Oil Prices and the Financial Crisis

The Financial Times suggests that the IEA agrees with Herman Daly (at least a little bit), in  Did oil cause the latest recession? IEA weighs into the debate:

A feature in the draft executive summary of the IEA’s World Energy Outlook, which will be published tomorrow, revisits this argument and comes to a rather worrying conclusion.

It starts out keeping in line with the prevailing view: the run-up in oil prices from 2003 to mid-2008 played “an important, albeit secondary” role in the global economic downturn that took hold last year. Higher oil prices made oil-importing countries more vulnerable to the financial crisis, it says.

The feature concludes, however, on a somewhat stronger note.

The IEA points out that it had warned in 2006 that the effect of high oil prices from the preceding four years had not yet worked their way through the world economy, and that further increases in prices would “pose a significant threat to the world economy, by causing a worsening of current account imbalances and by triggering abrupt exchange rate realignments, a rise in interest rates and a slump in house and other asset prices”.

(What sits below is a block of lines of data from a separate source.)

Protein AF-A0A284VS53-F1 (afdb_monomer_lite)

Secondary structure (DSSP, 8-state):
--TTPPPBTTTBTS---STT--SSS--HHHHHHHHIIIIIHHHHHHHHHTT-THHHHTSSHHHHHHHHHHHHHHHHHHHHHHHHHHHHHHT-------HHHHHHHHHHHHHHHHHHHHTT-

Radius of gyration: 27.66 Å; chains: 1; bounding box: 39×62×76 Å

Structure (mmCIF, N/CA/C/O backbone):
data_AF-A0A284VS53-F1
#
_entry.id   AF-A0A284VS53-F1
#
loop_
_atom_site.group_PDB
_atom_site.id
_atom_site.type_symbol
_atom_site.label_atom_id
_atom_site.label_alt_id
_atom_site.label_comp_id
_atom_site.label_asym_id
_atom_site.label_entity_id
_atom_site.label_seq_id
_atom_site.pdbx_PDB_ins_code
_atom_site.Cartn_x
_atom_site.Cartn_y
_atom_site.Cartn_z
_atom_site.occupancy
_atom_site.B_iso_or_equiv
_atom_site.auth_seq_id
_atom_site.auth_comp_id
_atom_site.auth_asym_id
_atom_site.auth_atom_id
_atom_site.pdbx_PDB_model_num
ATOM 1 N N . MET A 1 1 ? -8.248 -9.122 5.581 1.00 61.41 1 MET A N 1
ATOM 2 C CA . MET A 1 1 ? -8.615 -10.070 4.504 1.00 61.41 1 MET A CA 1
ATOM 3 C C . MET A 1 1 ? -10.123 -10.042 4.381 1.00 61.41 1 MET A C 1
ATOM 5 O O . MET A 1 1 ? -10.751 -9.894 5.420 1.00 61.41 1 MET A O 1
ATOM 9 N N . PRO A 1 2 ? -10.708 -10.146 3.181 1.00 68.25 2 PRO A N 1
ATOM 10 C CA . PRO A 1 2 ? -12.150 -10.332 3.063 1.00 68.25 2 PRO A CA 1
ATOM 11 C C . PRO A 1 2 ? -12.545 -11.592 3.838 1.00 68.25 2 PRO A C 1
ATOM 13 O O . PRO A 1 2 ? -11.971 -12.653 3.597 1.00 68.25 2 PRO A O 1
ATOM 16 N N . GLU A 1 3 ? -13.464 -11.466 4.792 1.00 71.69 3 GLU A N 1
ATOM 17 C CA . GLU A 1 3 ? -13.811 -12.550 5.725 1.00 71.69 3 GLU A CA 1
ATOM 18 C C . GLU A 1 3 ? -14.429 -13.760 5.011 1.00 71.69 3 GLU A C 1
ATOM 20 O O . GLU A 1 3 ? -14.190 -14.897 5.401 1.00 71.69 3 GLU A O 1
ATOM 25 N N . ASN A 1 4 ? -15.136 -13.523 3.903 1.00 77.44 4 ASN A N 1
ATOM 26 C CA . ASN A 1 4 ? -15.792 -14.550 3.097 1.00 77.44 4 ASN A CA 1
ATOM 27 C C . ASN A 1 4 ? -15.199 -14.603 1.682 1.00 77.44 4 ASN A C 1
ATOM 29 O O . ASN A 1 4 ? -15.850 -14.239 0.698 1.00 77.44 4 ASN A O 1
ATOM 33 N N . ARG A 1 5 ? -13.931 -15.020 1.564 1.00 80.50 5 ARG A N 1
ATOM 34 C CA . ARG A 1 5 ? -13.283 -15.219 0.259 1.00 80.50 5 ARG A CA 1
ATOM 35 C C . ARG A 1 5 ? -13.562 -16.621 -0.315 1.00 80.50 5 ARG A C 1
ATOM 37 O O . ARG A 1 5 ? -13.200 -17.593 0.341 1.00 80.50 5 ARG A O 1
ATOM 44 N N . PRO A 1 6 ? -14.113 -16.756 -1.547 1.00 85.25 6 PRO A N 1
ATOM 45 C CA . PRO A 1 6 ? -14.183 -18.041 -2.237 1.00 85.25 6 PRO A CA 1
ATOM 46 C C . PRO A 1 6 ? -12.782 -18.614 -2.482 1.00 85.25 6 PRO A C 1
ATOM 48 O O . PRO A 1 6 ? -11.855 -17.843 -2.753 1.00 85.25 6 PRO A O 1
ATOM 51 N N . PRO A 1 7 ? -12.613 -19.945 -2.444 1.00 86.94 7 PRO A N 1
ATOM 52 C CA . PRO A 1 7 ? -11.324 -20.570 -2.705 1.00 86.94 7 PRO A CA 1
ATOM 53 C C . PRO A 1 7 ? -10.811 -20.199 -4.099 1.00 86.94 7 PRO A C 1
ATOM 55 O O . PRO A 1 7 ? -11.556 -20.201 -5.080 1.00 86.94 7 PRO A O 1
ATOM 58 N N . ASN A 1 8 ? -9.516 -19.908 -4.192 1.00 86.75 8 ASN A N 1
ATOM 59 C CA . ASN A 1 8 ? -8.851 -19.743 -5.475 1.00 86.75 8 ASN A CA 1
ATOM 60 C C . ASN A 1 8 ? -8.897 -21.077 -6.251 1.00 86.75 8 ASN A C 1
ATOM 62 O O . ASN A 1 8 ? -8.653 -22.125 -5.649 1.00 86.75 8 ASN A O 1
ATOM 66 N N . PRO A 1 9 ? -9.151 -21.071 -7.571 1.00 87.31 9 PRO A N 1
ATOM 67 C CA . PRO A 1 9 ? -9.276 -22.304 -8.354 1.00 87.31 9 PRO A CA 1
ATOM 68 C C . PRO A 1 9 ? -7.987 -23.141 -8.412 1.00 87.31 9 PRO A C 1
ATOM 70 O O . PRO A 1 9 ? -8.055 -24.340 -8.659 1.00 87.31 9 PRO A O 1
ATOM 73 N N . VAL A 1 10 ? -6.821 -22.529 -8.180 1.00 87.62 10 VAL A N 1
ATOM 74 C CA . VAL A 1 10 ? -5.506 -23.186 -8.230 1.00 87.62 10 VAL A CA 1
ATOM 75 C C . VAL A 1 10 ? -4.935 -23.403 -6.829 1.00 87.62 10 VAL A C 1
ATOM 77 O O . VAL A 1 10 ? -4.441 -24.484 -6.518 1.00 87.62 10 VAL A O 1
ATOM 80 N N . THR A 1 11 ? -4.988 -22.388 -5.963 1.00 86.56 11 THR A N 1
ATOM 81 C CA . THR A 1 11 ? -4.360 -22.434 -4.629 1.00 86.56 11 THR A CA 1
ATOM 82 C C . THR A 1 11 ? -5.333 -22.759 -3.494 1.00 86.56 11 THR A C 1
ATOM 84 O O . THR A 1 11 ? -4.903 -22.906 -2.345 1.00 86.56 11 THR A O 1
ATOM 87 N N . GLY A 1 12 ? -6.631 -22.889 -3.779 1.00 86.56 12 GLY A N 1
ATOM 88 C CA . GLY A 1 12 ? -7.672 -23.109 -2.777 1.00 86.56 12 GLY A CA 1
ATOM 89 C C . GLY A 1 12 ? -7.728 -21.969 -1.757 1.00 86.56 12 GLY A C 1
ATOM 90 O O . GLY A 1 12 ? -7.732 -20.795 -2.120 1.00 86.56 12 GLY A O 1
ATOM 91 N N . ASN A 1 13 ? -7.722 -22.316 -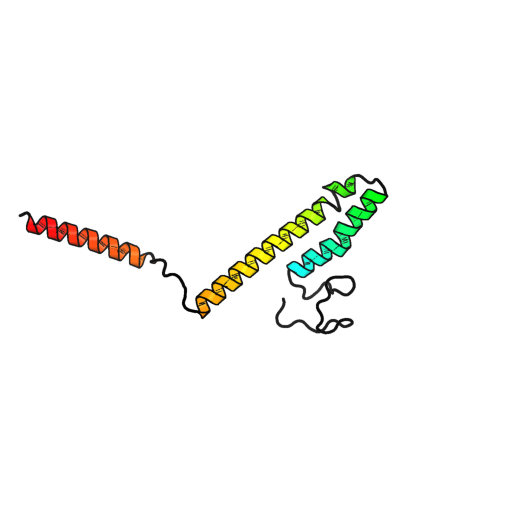0.468 1.00 84.94 13 ASN A N 1
ATOM 92 C CA . ASN A 1 13 ? -7.746 -21.350 0.641 1.00 84.94 13 ASN A CA 1
ATOM 93 C C . ASN A 1 13 ? -6.363 -20.765 0.986 1.00 84.94 13 ASN A C 1
ATOM 95 O O . ASN A 1 13 ? -6.246 -19.969 1.918 1.00 84.94 13 ASN A O 1
ATOM 99 N N . LYS A 1 14 ? -5.296 -21.162 0.279 1.00 83.69 14 LYS A N 1
ATOM 100 C CA . LYS A 1 14 ? -3.961 -20.594 0.500 1.00 83.69 14 LYS A CA 1
ATOM 101 C C . LYS A 1 14 ? -3.898 -19.183 -0.064 1.00 83.69 14 LYS A C 1
ATOM 103 O O . LYS A 1 14 ? -4.403 -18.936 -1.157 1.00 83.69 14 LYS A O 1
ATOM 108 N N . LEU A 1 15 ? -3.211 -18.300 0.657 1.00 80.94 15 LEU A N 1
ATOM 109 C CA . LEU A 1 15 ? -2.978 -16.917 0.262 1.00 80.94 15 LEU A CA 1
ATOM 110 C C . LEU A 1 15 ? -2.129 -16.842 -1.027 1.00 80.94 15 LEU A C 1
ATOM 112 O O . LEU A 1 15 ? -0.946 -17.189 -0.981 1.00 80.94 15 LEU A O 1
ATOM 116 N N . PRO A 1 16 ? -2.685 -16.389 -2.167 1.00 83.31 16 PRO A N 1
ATOM 117 C CA . PRO A 1 16 ? -1.927 -16.230 -3.397 1.00 83.31 16 PRO A CA 1
ATOM 118 C C . PRO A 1 16 ? -1.407 -14.790 -3.484 1.00 83.31 16 PRO A C 1
ATOM 120 O O . PRO A 1 16 ? -2.182 -13.879 -3.741 1.00 83.31 16 PRO A O 1
ATOM 123 N N . LEU A 1 17 ? -0.105 -14.578 -3.267 1.00 80.31 17 LEU A N 1
ATOM 124 C CA . LEU A 1 17 ? 0.513 -13.239 -3.325 1.00 80.31 17 LEU A CA 1
ATOM 125 C C . LEU A 1 17 ? 1.144 -12.900 -4.686 1.00 80.31 17 LEU A C 1
ATOM 127 O O . LEU A 1 17 ? 1.679 -11.814 -4.869 1.00 80.31 17 LEU A O 1
ATOM 131 N N . THR A 1 18 ? 1.165 -13.842 -5.629 1.00 79.19 18 THR A N 1
ATOM 132 C CA . THR A 1 18 ? 1.918 -13.695 -6.885 1.00 79.19 18 THR A CA 1
ATOM 133 C C . THR A 1 18 ? 1.093 -14.149 -8.092 1.00 79.19 18 THR A C 1
ATOM 135 O O . THR A 1 18 ? -0.054 -13.743 -8.249 1.00 79.19 18 THR A O 1
ATOM 138 N N . GLY A 1 19 ? 1.650 -14.976 -8.981 1.00 76.38 19 GLY A N 1
ATOM 139 C CA . GLY A 1 19 ? 1.105 -15.240 -10.316 1.00 76.38 19 GLY A CA 1
ATOM 140 C C . GLY A 1 19 ? -0.280 -15.892 -10.372 1.00 76.38 19 GLY A C 1
ATOM 141 O O . GLY A 1 19 ? -0.872 -15.901 -11.442 1.00 76.38 19 GLY A O 1
ATOM 142 N N . GLN A 1 20 ? -0.793 -16.420 -9.258 1.00 85.25 20 GLN A N 1
ATOM 143 C CA . GLN A 1 20 ? -2.125 -17.036 -9.168 1.00 85.25 20 GLN A CA 1
ATOM 144 C C . GLN A 1 20 ? -3.142 -16.162 -8.414 1.00 85.25 20 GLN A C 1
ATOM 146 O O . GLN A 1 20 ? -4.241 -16.620 -8.106 1.00 85.25 20 GLN A O 1
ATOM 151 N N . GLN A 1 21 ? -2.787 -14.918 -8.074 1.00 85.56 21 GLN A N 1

Minsky’s Financial Instability Hypothesis

Historian Stephen Mihm writes in the Boston Review on Hyman Minsky‘s work on the unstable dynamics of capitalism in Why capitalism fails:

Minsky called his idea the “Financial Instability Hypothesis.” In the wake of a depression, he noted, financial institutions are extraordinarily conservative, as are businesses. With the borrowers and the lenders who fuel the economy all steering clear of high-risk deals, things go smoothly: loans are almost always paid on time, businesses generally succeed, and everyone does well. That success, however, inevitably encourages borrowers and lenders to take on more risk in the reasonable hope of making more money. As Minsky observed, “Success breeds a disregard of the possibility of failure.”

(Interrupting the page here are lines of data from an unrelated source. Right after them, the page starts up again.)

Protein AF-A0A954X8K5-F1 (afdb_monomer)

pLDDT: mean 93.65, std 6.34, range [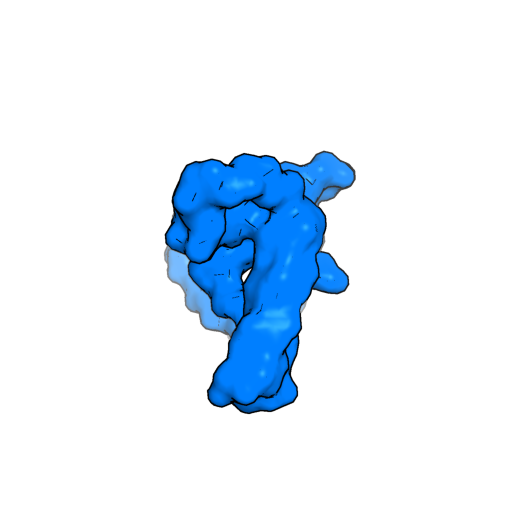58.38, 97.75]

Solvent-accessible surface area (backbone atoms only — not comparable to full-atom values): 5944 Å² total; per-residue (Å²): 126,47,57,43,73,37,19,64,62,40,15,60,72,76,40,69,89,68,79,51,52,36,67,55,29,44,54,52,52,26,53,54,33,31,76,76,71,71,41,59,78,76,60,70,95,43,46,41,54,51,51,54,73,51,75,42,65,50,98,85,74,42,83,75,48,76,46,67,44,48,72,92,75,37,46,44,72,56,34,52,50,52,51,56,51,47,38,57,73,64,69,59,64,86,84,85,80,91,126

Radius of gyration: 17.35 Å; Cα contacts (8 Å, |Δi|>4): 120; chains: 1; bounding box: 46×25×44 Å

Nearest PDB structures (foldseek):
  1qxx-assembly1_A-2  TM=3.710E-01  e=1.195E+00  Escherichia coli
  4egq-assembly5_D  TM=4.117E-01  e=3.309E+00  Burkholderia pseudomallei 1710b
  5na8-assembly1_A  TM=3.197E-01  e=1.988E+00  Bacteroides thetaiotaomicron VPI-5482

Structure (mmCIF, N/CA/C/O backbone):
data_AF-A0A954X8K5-F1
#
_entry.id   AF-A0A954X8K5-F1
#
loop_
_atom_site.group_PDB
_atom_site.id
_atom_site.type_symbol
_atom_site.label_atom_id
_atom_site.label_alt_id
_atom_site.label_comp_id
_atom_site.label_asym_id
_atom_site.label_entity_id
_atom_site.label_seq_id
_atom_site.pdbx_PDB_ins_code
_atom_site.Cartn_x
_atom_site.Cartn_y
_atom_site.Cartn_z
_atom_site.occupancy
_atom_site.B_iso_or_equiv
_atom_site.auth_seq_id
_atom_site.auth_comp_id
_atom_site.auth_asym_id
_atom_site.auth_atom_id
_atom_site.pdbx_PDB_model_num
ATOM 1 N N . MET A 1 1 ? 6.149 9.126 4.020 1.00 63.34 1 MET A N 1
ATOM 2 C CA . MET A 1 1 ? 5.017 8.317 4.517 1.00 63.34 1 MET A CA 1
ATOM 3 C C . MET A 1 1 ? 4.435 7.624 3.302 1.00 63.34 1 MET A C 1
ATOM 5 O O . MET A 1 1 ? 4.026 8.323 2.388 1.00 63.34 1 MET A O 1
ATOM 9 N N . GLU A 1 2 ? 4.518 6.299 3.244 1.00 77.75 2 GLU A N 1
ATOM 10 C CA . GLU A 1 2 ? 4.199 5.508 2.038 1.00 77.75 2 GLU A CA 1
ATOM 11 C C . GLU A 1 2 ? 2.743 5.021 2.029 1.00 77.75 2 GLU A C 1
ATOM 13 O O . GLU A 1 2 ? 2.115 4.886 0.979 1.00 77.75 2 GLU A O 1
ATOM 18 N N . SER A 1 3 ? 2.171 4.841 3.216 1.00 88.38 3 SER A N 1
ATOM 19 C CA . SER A 1 3 ? 0.795 4.418 3.444 1.00 88.38 3 SER A CA 1
ATOM 20 C C . SER A 1 3 ? 0.175 5.181 4.615 1.00 88.38 3 SER A C 1
ATOM 22 O O . SER A 1 3 ? 0.874 5.736 5.470 1.00 88.38 3 SER A O 1
ATOM 24 N N . VAL A 1 4 ? -1.155 5.210 4.659 1.00 93.44 4 VAL A N 1
ATOM 25 C CA . VAL A 1 4 ? -1.936 5.784 5.765 1.00 93.44 4 VAL A CA 1
ATOM 26 C C . VAL A 1 4 ? -3.015 4.810 6.205 1.00 93.44 4 VAL A C 1
ATOM 28 O O . VAL A 1 4 ? -3.489 4.006 5.407 1.00 93.44 4 VAL A O 1
ATOM 31 N N . ALA A 1 5 ? -3.424 4.884 7.470 1.00 95.31 5 ALA A N 1
ATOM 32 C CA . ALA A 1 5 ? -4.555 4.100 7.946 1.00 95.31 5 ALA A CA 1
ATOM 33 C C . ALA A 1 5 ? -5.865 4.594 7.309 1.00 95.31 5 ALA A C 1
ATOM 35 O O . ALA A 1 5 ? -6.159 5.790 7.311 1.00 95.31 5 ALA A O 1
ATOM 36 N N . ASP A 1 6 ? -6.669 3.663 6.814 1.00 96.06 6 ASP A N 1
ATOM 37 C CA . ASP A 1 6 ? -8.031 3.891 6.358 1.00 96.06 6 ASP A CA 1
ATOM 38 C C . ASP A 1 6 ? -8.956 4.024 7.570 1.00 96.06 6 ASP A C 1
ATOM 40 O O . ASP A 1 6 ? -9.464 3.045 8.121 1.00 96.06 6 ASP A O 1
ATOM 44 N N . GLY A 1 7 ? -9.167 5.261 8.016 1.00 96.19 7 GLY A N 1
ATOM 45 C CA . GLY A 1 7 ? -10.018 5.526 9.171 1.00 96.19 7 GLY A CA 1
ATOM 46 C C . GLY A 1 7 ? -11.491 5.172 8.946 1.00 96.19 7 GLY A C 1
ATOM 47 O O . GLY A 1 7 ? -12.183 4.871 9.918 1.00 96.19 7 GLY A O 1
ATOM 48 N N . GLN A 1 8 ? -11.978 5.151 7.697 1.00 95.38 8 GLN A N 1
ATOM 49 C CA . GLN A 1 8 ? -13.343 4.697 7.404 1.00 95.38 8 GLN A CA 1
ATOM 50 C C . GLN A 1 8 ? -13.455 3.183 7.609 1.00 95.38 8 GLN A C 1
ATOM 52 O O . GLN A 1 8 ? -14.392 2.707 8.261 1.00 95.38 8 GLN A O 1
ATOM 57 N N . LEU A 1 9 ? -12.469 2.425 7.126 1.00 96.06 9 LEU A N 1
ATOM 58 C CA . LEU A 1 9 ? -12.402 0.983 7.349 1.00 96.06 9 LEU A CA 1
ATOM 59 C C . LEU A 1 9 ? -12.200 0.647 8.834 1.00 96.06 9 LEU A C 1
ATOM 61 O O . LEU A 1 9 ? -12.860 -0.246 9.361 1.00 96.06 9 LEU A O 1
ATOM 65 N N . VAL A 1 10 ? -11.341 1.385 9.544 1.00 96.75 10 VAL A N 1
ATOM 66 C CA . VAL A 1 10 ? -11.159 1.198 10.994 1.00 96.75 10 VAL A CA 1
ATOM 67 C C . VAL A 1 10 ? -12.465 1.471 11.742 1.00 96.75 10 VAL A C 1
ATOM 69 O O . VAL A 1 10 ? -12.870 0.638 12.549 1.00 96.75 10 VAL A O 1
ATOM 72 N N . SER A 1 11 ? -13.147 2.587 11.458 1.00 97.12 11 SER A N 1
ATOM 73 C CA . SER A 1 11 ? -14.422 2.938 12.102 1.00 97.12 11 SER A CA 1
ATOM 74 C C . SER A 1 11 ? -15.478 1.849 11.889 1.00 97.12 11 SER A C 1
ATOM 76 O O . SER A 1 11 ? -16.049 1.336 12.850 1.00 97.12 11 SER A O 1
ATOM 7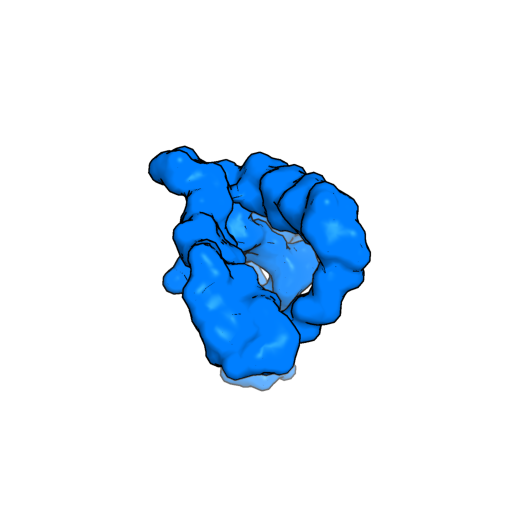8 N N . SER A 1 12 ? -15.667 1.414 10.640 1.00 95.56 12 SER A N 1
ATOM 79 C CA . SER A 1 12 ? -16.687 0.418 10.287 1.00 95.56 12 SER A CA 1
ATOM 80 C C . SER A 1 12 ? -16.431 -0.980 10.862 1.00 95.56 12 SER A C 1
ATOM 82 O O . SER A 1 12 ? -17.383 -1.653 11.251 1.00 95.56 12 SER A O 1
ATOM 84 N N . ILE A 1 13 ? -15.171 -1.423 10.935 1.00 96.31 13 ILE A N 1
ATOM 85 C CA . ILE A 1 13 ? -14.827 -2.790 11.358 1.00 96.31 13 ILE A CA 1
ATOM 86 C C . ILE A 1 13 ? -14.563 -2.894 12.862 1.00 96.31 13 ILE A C 1
ATOM 88 O O . ILE A 1 13 ? -14.936 -3.893 13.478 1.00 96.31 13 ILE A O 1
ATOM 92 N N . ARG A 1 14 ? -13.886 -1.908 13.466 1.00 95.19 14 ARG A N 1
ATOM 93 C CA . ARG A 1 14 ? -13.508 -1.960 14.890 1.00 95.19 14 ARG A CA 1
ATOM 94 C C . ARG A 1 14 ? -14.572 -1.384 15.815 1.00 95.19 14 ARG A C 1
ATOM 96 O O . ARG A 1 14 ? -14.689 -1.879 16.931 1.00 95.19 14 ARG A O 1
ATOM 103 N N . TYR A 1 15 ? -15.347 -0.402 15.352 1.00 96.44 15 TYR A N 1
ATOM 104 C CA . TYR A 1 15 ? -16.323 0.326 16.173 1.00 96.44 15 TYR A CA 1
ATOM 105 C C . TYR A 1 15 ? -17.711 0.394 15.508 1.00 96.44 15 TYR A C 1
ATOM 107 O O . TYR A 1 15 ? -18.275 1.483 15.336 1.00 96.44 15 TYR A O 1
ATOM 115 N N . PRO A 1 16 ? -18.283 -0.754 15.092 1.00 94.31 16 PRO A N 1
ATOM 116 C CA . PRO A 1 16 ? -19.572 -0.768 14.413 1.00 94.31 16 PRO A CA 1
ATOM 117 C C . PRO A 1 16 ? -20.664 -0.167 15.311 1.00 94.31 16 PRO A C 1
ATOM 119 O O . PRO A 1 16 ? -20.858 -0.588 16.447 1.00 94.31 16 PRO A O 1
ATOM 122 N N . GLY A 1 17 ? -21.397 0.818 14.786 1.00 93.12 17 GLY A N 1
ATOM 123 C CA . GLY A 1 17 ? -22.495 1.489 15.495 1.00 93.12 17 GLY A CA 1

As people forget that failure is a possibility, a “euphoric economy” eventually develops, fueled by the rise of far riskier borrowers – what he called speculative borrowers, those whose income would cover interest payments but not the principal; and those he called “Ponzi borrowers,” those whose income could cover neither, and could only pay their bills by borrowing still further. As these latter categories grew, the overall economy would shift from a conservative but profitable environment to a much more freewheeling system dominated by players whose survival depended not on sound business plans, but on borrowed money and freely available credit.

Once that kind of economy had developed, any panic could wreck the market. The failure of a single firm, for example, or the revelation of a staggering fraud could trigger fear and a sudden, economy-wide attempt to shed debt. This watershed moment – what was later dubbed the “Minsky moment” – would create an environment deeply inhospitable to all borrowers. The speculators and Ponzi borrowers would collapse first, as they lost access to the credit they needed to survive. Even the more stable players might find themselves unable to pay their debt without selling off assets; their forced sales would send asset prices spiraling downward, and inevitably, the entire rickety financial edifice would start to collapse. Businesses would falter, and the crisis would spill over to the “real” economy that depended on the now-collapsing financial system.

It sounds very similar to Holling’s adaptive cycle and the pathology of natural resource management.